I'm
proud says doctor who spied for secret police
A couple recruited to work as double agents
during Fidel Castro's campaign to hunt out dissidents
meet David Rennie in Havana
The
London Telegraph. September
20, 2003.
The wickedness of Pedro Luis Veliz is not written
in his face. Unless forewarned, you would not
give the mousy Cuban doctor a second glance.
A specialist in intensive care, this 39-year-old
father of one spent the last seven years at the
heart of Cuba's dissident movement, without attracting
the least attention.
This spring, Fidel Castro's secret police launched
their largest crackdown in a decade, arresting
75 dissidents in a three-day operation that began
on the day American forces invaded Iraq - ensuring
that the world's attention was elsewhere. When
the dust settled, Dr Veliz was nowhere to be seen.
A fortnight later the fractured opposition learned
why. Dr Veliz, their comrade in arms since 1996,
turned up in a Havana court as a star prosecution
witness: one of a dozen "heroic" agents
planted in the dissident movement by the secret
police.
Dr Veliz gave evidence against six former colleagues:
independent journalists, democracy activists and
a dissident physician.
His testimony earned his former colleagues sentences
ranging from 15 to 25 years - a total of 116 years.
It earned Dr Veliz a propaganda tour around Cuba,
cheered by crowds prodded into place by local
committees for the defence of the revolution -
the party snoops posted in each city block and
rural district of Cuba, with the power to exact
displays of communist fervour from anyone wanting
a telephone line, slates for a leaking roof, a
job reference or some other favour from officialdom.
This week, exactly six months after the arrests,
The Telegraph became the first British newspaper
to meet the double agents behind Mr Castro's crackdown.

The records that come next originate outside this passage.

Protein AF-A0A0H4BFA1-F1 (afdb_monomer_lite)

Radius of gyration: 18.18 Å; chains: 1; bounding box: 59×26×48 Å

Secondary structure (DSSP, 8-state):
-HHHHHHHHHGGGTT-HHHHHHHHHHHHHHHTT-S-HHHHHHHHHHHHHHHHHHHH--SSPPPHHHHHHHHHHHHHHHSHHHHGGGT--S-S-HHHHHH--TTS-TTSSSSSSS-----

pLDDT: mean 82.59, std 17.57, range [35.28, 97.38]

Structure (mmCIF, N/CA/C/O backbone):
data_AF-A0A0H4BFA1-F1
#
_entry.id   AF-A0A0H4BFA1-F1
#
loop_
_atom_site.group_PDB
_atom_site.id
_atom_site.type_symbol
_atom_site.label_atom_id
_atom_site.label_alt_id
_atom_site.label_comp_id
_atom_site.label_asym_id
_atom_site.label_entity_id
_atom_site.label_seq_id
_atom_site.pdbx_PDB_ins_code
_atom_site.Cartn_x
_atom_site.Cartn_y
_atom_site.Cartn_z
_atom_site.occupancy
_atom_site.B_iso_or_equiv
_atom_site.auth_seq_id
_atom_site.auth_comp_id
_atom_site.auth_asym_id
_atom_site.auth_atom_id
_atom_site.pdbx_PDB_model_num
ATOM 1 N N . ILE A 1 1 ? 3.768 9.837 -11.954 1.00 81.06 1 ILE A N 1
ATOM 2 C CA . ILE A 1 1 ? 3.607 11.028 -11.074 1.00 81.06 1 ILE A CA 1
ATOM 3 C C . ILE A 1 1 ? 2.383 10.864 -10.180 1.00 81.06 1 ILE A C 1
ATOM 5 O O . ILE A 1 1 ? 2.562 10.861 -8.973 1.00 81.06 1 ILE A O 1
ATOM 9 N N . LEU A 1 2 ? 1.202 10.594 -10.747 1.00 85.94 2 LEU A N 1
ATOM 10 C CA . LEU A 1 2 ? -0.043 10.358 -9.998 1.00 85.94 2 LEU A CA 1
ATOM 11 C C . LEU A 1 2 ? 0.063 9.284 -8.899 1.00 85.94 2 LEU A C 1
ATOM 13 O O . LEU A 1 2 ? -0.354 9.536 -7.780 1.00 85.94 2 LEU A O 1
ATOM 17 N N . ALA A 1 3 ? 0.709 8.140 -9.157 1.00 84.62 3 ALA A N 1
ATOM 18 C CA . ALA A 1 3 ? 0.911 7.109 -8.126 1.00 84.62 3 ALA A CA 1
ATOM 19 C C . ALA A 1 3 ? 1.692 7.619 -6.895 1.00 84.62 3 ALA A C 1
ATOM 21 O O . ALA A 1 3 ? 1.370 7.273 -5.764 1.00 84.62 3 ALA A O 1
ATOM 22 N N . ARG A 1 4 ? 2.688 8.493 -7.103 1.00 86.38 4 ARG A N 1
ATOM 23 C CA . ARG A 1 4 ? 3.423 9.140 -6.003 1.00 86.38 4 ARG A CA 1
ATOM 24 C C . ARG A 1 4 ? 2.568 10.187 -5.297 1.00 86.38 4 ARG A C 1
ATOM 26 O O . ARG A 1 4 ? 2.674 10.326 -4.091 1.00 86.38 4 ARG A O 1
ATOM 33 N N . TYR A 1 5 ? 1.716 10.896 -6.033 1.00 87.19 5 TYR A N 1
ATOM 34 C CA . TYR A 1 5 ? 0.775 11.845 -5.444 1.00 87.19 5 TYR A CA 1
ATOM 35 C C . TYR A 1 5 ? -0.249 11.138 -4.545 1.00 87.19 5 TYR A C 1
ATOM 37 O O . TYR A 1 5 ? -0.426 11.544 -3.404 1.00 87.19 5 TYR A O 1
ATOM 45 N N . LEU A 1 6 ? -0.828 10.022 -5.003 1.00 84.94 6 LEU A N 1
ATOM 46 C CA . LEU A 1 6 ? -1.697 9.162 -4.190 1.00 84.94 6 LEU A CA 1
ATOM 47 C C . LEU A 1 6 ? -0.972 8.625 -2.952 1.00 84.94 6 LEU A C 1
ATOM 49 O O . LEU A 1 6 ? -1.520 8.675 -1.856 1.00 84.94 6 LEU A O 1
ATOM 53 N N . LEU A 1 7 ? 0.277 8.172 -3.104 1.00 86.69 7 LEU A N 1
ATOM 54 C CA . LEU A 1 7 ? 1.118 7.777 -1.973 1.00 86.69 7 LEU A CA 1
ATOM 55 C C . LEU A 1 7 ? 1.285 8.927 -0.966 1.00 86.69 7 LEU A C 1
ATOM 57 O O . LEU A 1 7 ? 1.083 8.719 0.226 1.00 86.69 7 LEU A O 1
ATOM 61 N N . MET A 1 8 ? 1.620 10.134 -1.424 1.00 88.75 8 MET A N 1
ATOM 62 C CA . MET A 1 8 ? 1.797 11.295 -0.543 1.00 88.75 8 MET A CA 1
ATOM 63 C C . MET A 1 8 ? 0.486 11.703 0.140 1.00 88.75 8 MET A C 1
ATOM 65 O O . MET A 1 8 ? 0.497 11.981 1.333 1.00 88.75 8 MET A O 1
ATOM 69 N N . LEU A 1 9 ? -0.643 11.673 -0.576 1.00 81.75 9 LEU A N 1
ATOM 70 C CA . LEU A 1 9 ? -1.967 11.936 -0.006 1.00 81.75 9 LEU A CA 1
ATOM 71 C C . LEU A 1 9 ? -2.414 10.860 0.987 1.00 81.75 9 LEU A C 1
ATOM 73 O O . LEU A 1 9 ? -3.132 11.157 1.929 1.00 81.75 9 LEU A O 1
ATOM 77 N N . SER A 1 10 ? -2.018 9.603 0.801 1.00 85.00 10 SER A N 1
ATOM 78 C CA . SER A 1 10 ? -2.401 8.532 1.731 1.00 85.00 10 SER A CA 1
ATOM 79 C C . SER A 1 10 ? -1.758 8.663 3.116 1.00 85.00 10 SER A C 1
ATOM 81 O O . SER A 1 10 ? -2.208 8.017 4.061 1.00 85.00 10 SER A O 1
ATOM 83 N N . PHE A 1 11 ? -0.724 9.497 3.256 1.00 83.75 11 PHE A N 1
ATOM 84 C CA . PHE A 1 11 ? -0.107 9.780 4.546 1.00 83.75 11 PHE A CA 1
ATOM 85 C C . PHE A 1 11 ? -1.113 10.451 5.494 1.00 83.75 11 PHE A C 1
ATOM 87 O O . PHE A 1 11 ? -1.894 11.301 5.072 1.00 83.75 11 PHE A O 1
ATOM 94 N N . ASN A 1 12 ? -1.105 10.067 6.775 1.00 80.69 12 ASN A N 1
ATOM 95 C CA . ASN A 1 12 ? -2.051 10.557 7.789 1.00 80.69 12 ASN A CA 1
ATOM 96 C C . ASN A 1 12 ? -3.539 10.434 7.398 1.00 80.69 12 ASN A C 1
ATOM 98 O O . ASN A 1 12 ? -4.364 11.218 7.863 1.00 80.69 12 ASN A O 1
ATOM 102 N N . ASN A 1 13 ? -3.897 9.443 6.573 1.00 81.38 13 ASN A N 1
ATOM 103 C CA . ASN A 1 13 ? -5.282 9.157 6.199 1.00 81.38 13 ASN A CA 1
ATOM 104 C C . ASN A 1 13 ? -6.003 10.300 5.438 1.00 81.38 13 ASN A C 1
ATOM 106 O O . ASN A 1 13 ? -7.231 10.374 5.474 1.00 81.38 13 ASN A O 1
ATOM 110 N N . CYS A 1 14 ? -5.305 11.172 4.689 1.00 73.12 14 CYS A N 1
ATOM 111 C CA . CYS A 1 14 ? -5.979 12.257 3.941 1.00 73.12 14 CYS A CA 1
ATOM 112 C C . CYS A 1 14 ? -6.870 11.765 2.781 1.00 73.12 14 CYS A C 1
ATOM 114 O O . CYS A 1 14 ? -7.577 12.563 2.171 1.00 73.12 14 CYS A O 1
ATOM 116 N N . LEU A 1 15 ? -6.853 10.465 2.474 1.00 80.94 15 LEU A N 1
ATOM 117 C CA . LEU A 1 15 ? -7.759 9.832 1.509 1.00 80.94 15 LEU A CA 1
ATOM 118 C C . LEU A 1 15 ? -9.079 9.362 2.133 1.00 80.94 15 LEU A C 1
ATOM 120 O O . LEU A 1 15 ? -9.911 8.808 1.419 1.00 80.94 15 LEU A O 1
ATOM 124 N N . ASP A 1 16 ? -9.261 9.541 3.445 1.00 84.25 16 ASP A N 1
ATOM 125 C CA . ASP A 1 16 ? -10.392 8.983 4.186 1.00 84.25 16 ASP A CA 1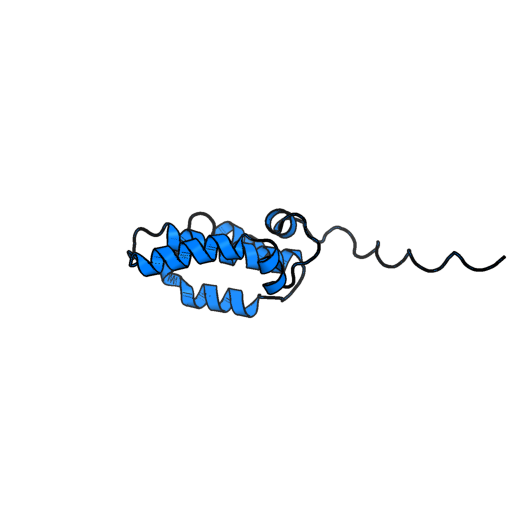
ATOM 126 C C . ASP A 1 16 ? -10.564 7.488 3.863 1.00 84.25 16 ASP A C 1
ATOM 128 O O . ASP A 1 16 ? -11.539 7.042 3.246 1.00 84.25 16 ASP A O 1
ATOM 132 N N . VAL A 1 17 ? -9.521 6.723 4.205 1.00 85.00 17 VAL A N 1
ATOM 133 C CA . VAL A 1 17 ? -9.311 5.342 3.758 1.00 85.00 17 VAL A CA 1
ATOM 134 C C . VAL A 1 17 ? -10.493 4.452 4.117 1.00 85.00 17 VAL A C 1
ATOM 136 O O . VAL A 1 17 ? -10.881 3.616 3.309 1.00 85.00 17 VAL A O 1
ATOM 139 N N . ALA A 1 18 ? -11.106 4.651 5.286 1.00 83.62 18 ALA A N 1
ATOM 140 C CA . ALA A 1 18 ? -12.259 3.867 5.713 1.00 83.62 18 ALA A CA 1
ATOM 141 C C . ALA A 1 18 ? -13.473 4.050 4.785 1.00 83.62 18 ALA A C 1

Dr Veliz and his wife - who is also a secret
police agent - arrived at a government press centre
with a silent, crop-haired official they described
as a "friend", who disappeared as the
interview began, re-appearing at the end. One
wall of the interview room was dominated by a
two-way mirror.
In Cuba the secret police have blackmail down
to a fine art. In a country where the black market
is often the only source of food, and "subversion"

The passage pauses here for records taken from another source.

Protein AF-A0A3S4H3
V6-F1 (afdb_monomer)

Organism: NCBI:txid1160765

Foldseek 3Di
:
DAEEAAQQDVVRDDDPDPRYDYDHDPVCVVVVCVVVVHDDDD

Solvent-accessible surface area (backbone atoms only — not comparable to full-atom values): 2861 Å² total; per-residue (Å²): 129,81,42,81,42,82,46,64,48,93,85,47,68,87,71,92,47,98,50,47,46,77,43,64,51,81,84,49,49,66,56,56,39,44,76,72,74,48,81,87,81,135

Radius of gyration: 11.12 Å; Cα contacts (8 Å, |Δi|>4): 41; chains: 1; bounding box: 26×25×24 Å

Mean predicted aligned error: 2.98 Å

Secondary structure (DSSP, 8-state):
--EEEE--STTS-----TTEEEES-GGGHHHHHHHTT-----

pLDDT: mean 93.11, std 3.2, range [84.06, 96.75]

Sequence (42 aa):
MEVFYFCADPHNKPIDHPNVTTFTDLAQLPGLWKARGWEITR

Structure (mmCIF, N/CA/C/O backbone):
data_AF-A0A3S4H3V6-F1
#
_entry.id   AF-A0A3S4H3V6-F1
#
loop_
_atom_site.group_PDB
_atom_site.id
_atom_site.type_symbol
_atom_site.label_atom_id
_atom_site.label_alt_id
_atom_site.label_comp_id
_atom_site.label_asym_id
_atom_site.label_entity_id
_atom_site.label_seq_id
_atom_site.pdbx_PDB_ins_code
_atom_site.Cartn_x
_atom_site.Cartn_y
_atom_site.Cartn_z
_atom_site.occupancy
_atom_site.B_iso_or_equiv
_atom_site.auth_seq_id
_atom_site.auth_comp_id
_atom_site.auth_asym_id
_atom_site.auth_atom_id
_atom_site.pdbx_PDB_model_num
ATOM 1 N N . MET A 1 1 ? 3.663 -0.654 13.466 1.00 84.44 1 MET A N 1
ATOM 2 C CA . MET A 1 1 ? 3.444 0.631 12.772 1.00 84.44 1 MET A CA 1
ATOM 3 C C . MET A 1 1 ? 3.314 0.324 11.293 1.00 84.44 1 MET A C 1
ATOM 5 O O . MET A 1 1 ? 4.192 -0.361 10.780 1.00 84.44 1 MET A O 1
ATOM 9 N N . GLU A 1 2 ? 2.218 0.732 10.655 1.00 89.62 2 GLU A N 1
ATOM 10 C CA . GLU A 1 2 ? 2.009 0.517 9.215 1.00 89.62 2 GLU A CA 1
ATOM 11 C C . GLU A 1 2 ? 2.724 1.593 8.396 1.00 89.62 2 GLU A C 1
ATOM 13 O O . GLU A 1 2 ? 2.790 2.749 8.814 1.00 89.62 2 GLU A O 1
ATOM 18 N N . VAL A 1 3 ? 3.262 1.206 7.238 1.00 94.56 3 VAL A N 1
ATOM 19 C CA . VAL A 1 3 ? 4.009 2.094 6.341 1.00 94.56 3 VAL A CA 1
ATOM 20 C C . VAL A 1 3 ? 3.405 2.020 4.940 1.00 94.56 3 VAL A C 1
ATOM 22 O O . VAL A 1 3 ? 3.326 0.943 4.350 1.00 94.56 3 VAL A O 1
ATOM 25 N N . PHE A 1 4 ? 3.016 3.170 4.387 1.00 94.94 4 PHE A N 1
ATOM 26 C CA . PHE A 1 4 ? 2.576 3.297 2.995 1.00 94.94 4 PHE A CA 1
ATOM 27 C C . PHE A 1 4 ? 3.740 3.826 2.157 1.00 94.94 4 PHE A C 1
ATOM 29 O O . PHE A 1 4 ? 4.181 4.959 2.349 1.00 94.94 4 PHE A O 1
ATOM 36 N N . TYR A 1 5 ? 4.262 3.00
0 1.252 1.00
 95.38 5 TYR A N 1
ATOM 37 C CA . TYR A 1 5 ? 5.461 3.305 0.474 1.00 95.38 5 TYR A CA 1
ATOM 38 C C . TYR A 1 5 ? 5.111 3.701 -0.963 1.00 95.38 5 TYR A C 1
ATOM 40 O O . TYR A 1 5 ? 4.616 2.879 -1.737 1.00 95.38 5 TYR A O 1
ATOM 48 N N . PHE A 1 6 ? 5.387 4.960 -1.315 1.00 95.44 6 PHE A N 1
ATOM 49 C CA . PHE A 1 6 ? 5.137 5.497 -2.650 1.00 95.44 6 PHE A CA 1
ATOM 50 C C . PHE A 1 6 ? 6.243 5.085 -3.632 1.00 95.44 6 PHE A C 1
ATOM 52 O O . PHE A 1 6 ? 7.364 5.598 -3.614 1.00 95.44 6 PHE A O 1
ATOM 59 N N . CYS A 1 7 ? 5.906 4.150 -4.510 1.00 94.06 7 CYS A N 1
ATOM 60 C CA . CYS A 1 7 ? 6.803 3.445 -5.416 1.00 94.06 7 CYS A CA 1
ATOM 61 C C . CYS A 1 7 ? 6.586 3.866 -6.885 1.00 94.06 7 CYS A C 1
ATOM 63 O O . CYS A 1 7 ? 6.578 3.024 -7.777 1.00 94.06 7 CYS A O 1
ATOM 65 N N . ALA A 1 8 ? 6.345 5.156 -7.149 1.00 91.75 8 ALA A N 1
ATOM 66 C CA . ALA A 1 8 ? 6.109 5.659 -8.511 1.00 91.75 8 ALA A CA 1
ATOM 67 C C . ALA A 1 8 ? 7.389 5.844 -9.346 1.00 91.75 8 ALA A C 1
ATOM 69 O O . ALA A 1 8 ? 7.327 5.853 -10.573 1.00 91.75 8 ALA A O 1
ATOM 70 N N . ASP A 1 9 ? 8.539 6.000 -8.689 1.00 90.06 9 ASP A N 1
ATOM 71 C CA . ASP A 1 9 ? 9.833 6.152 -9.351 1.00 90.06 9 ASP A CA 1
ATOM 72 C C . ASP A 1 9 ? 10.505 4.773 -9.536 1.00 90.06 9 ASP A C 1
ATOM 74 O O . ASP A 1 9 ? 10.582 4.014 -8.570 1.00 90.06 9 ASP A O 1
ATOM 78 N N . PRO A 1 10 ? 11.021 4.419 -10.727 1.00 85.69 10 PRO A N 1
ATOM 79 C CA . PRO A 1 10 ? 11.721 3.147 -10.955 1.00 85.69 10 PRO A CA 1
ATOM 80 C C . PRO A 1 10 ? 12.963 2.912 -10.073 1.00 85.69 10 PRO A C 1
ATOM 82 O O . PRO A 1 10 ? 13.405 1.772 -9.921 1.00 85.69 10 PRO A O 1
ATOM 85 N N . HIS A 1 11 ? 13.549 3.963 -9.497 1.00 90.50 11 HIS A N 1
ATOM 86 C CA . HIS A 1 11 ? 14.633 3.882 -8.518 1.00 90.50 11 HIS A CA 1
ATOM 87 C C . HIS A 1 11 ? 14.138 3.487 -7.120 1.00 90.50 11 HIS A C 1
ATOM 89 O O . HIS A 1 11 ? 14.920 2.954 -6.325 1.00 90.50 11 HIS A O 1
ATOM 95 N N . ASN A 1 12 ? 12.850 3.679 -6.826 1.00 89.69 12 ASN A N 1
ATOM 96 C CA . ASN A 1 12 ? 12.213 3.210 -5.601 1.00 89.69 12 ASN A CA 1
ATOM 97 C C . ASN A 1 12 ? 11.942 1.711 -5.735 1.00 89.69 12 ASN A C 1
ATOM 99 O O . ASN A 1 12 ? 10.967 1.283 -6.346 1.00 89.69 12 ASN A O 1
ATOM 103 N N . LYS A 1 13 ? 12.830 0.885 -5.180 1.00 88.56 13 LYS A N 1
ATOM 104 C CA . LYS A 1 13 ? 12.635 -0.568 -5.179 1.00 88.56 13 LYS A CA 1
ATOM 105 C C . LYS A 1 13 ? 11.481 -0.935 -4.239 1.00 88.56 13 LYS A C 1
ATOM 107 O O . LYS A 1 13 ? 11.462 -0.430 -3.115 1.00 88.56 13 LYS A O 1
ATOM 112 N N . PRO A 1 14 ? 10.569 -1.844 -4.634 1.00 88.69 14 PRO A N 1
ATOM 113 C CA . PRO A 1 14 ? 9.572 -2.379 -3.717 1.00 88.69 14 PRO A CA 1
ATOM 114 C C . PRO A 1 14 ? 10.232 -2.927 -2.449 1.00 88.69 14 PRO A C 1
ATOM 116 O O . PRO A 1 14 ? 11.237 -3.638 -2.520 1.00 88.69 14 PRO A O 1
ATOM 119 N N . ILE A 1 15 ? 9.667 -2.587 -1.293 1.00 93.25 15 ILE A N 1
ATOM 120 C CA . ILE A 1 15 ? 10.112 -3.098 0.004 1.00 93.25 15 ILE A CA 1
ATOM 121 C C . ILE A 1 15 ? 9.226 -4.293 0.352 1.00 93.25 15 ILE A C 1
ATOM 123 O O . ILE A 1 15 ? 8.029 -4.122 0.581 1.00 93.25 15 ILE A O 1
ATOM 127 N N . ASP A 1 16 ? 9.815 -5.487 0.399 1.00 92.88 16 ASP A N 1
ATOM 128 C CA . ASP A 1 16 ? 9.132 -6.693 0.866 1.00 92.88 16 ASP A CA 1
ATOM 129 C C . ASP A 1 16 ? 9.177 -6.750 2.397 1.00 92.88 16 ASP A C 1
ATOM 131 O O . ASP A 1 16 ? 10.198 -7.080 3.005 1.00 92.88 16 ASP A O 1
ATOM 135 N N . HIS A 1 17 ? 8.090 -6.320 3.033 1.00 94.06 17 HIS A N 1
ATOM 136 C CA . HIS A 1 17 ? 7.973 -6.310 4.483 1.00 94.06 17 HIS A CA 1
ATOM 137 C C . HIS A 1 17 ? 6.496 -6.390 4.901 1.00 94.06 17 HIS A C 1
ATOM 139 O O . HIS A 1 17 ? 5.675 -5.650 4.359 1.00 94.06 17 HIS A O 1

means criticising socialism, or listening to foreign
radio, every Cuban has broken the law.
One notorious double agent, it is rumoured in
Havana, was confronted with evidence of lesbian
encounters. Yet - after hearing him brag - Dr
Veliz seems to have been motivated by no more
than fear, and the conviction that everyone he
met was no better than himself.
Describing his recruitment in 1996, Dr Veliz
recalled: "It was the simplest thing in the
world.
"A state security officer came to my workplace
and asked me to collaborate with them. He told
me one of my colleagues and neighbours was linked
to counter-revolution, and if he invited me to
join him, say yes."
Dr Veliz swiftly came to the attention of American
support groups, mostly run out of Miami, who offer
cash, equipment and encouragement to opposition
activists, some of it from US government funds
earmarked for promoting Cuban democracy.
He ended up heading a group for dissident doctors,
the Independent Medical College, with 20 members.
Members received £60 a month from Miami,
or some five times their official salary, in exchange
for reports on the crisis in Cuba's much-vaunted
medical system - a central plank of Mr Castro's
revolution.
His comrades reported hospitals in collapse,
empty pharmacy shelves, and the decision to reserve
Cuba's best clinics and specialists for dollar-paying
foreigners.
To Dr Veliz, not one had sincere motives. "They
criticised every act taken by the health ministry,
and they did it 100 per cent for money from Miami.
Who pays, rules," he said.
Some wanted to get American visas to leave Cuba,
added his wife, Dr Ana Rosa Jorna. She was recruited
as a secret agent at the suggestion of Dr Veliz,
after she became suspicious of his dissident activities
- thinking the late nights and mysterious ways
were signs of another woman.
Dr Veliz has no sympathy for the six men he put
in prison. "Their main motivation was to
fight among themselves for money," he said.
"They thought I was a friend, but I wasn't."
"They lived very well, without working,"
chipped in his wife.
He recalled, with a rare flash of emotion, the
excitement of revealing to the court his identity
as "Agent Ernesto".
He said: "There was an exclamation from
the spectators, it was a shock. I felt proud."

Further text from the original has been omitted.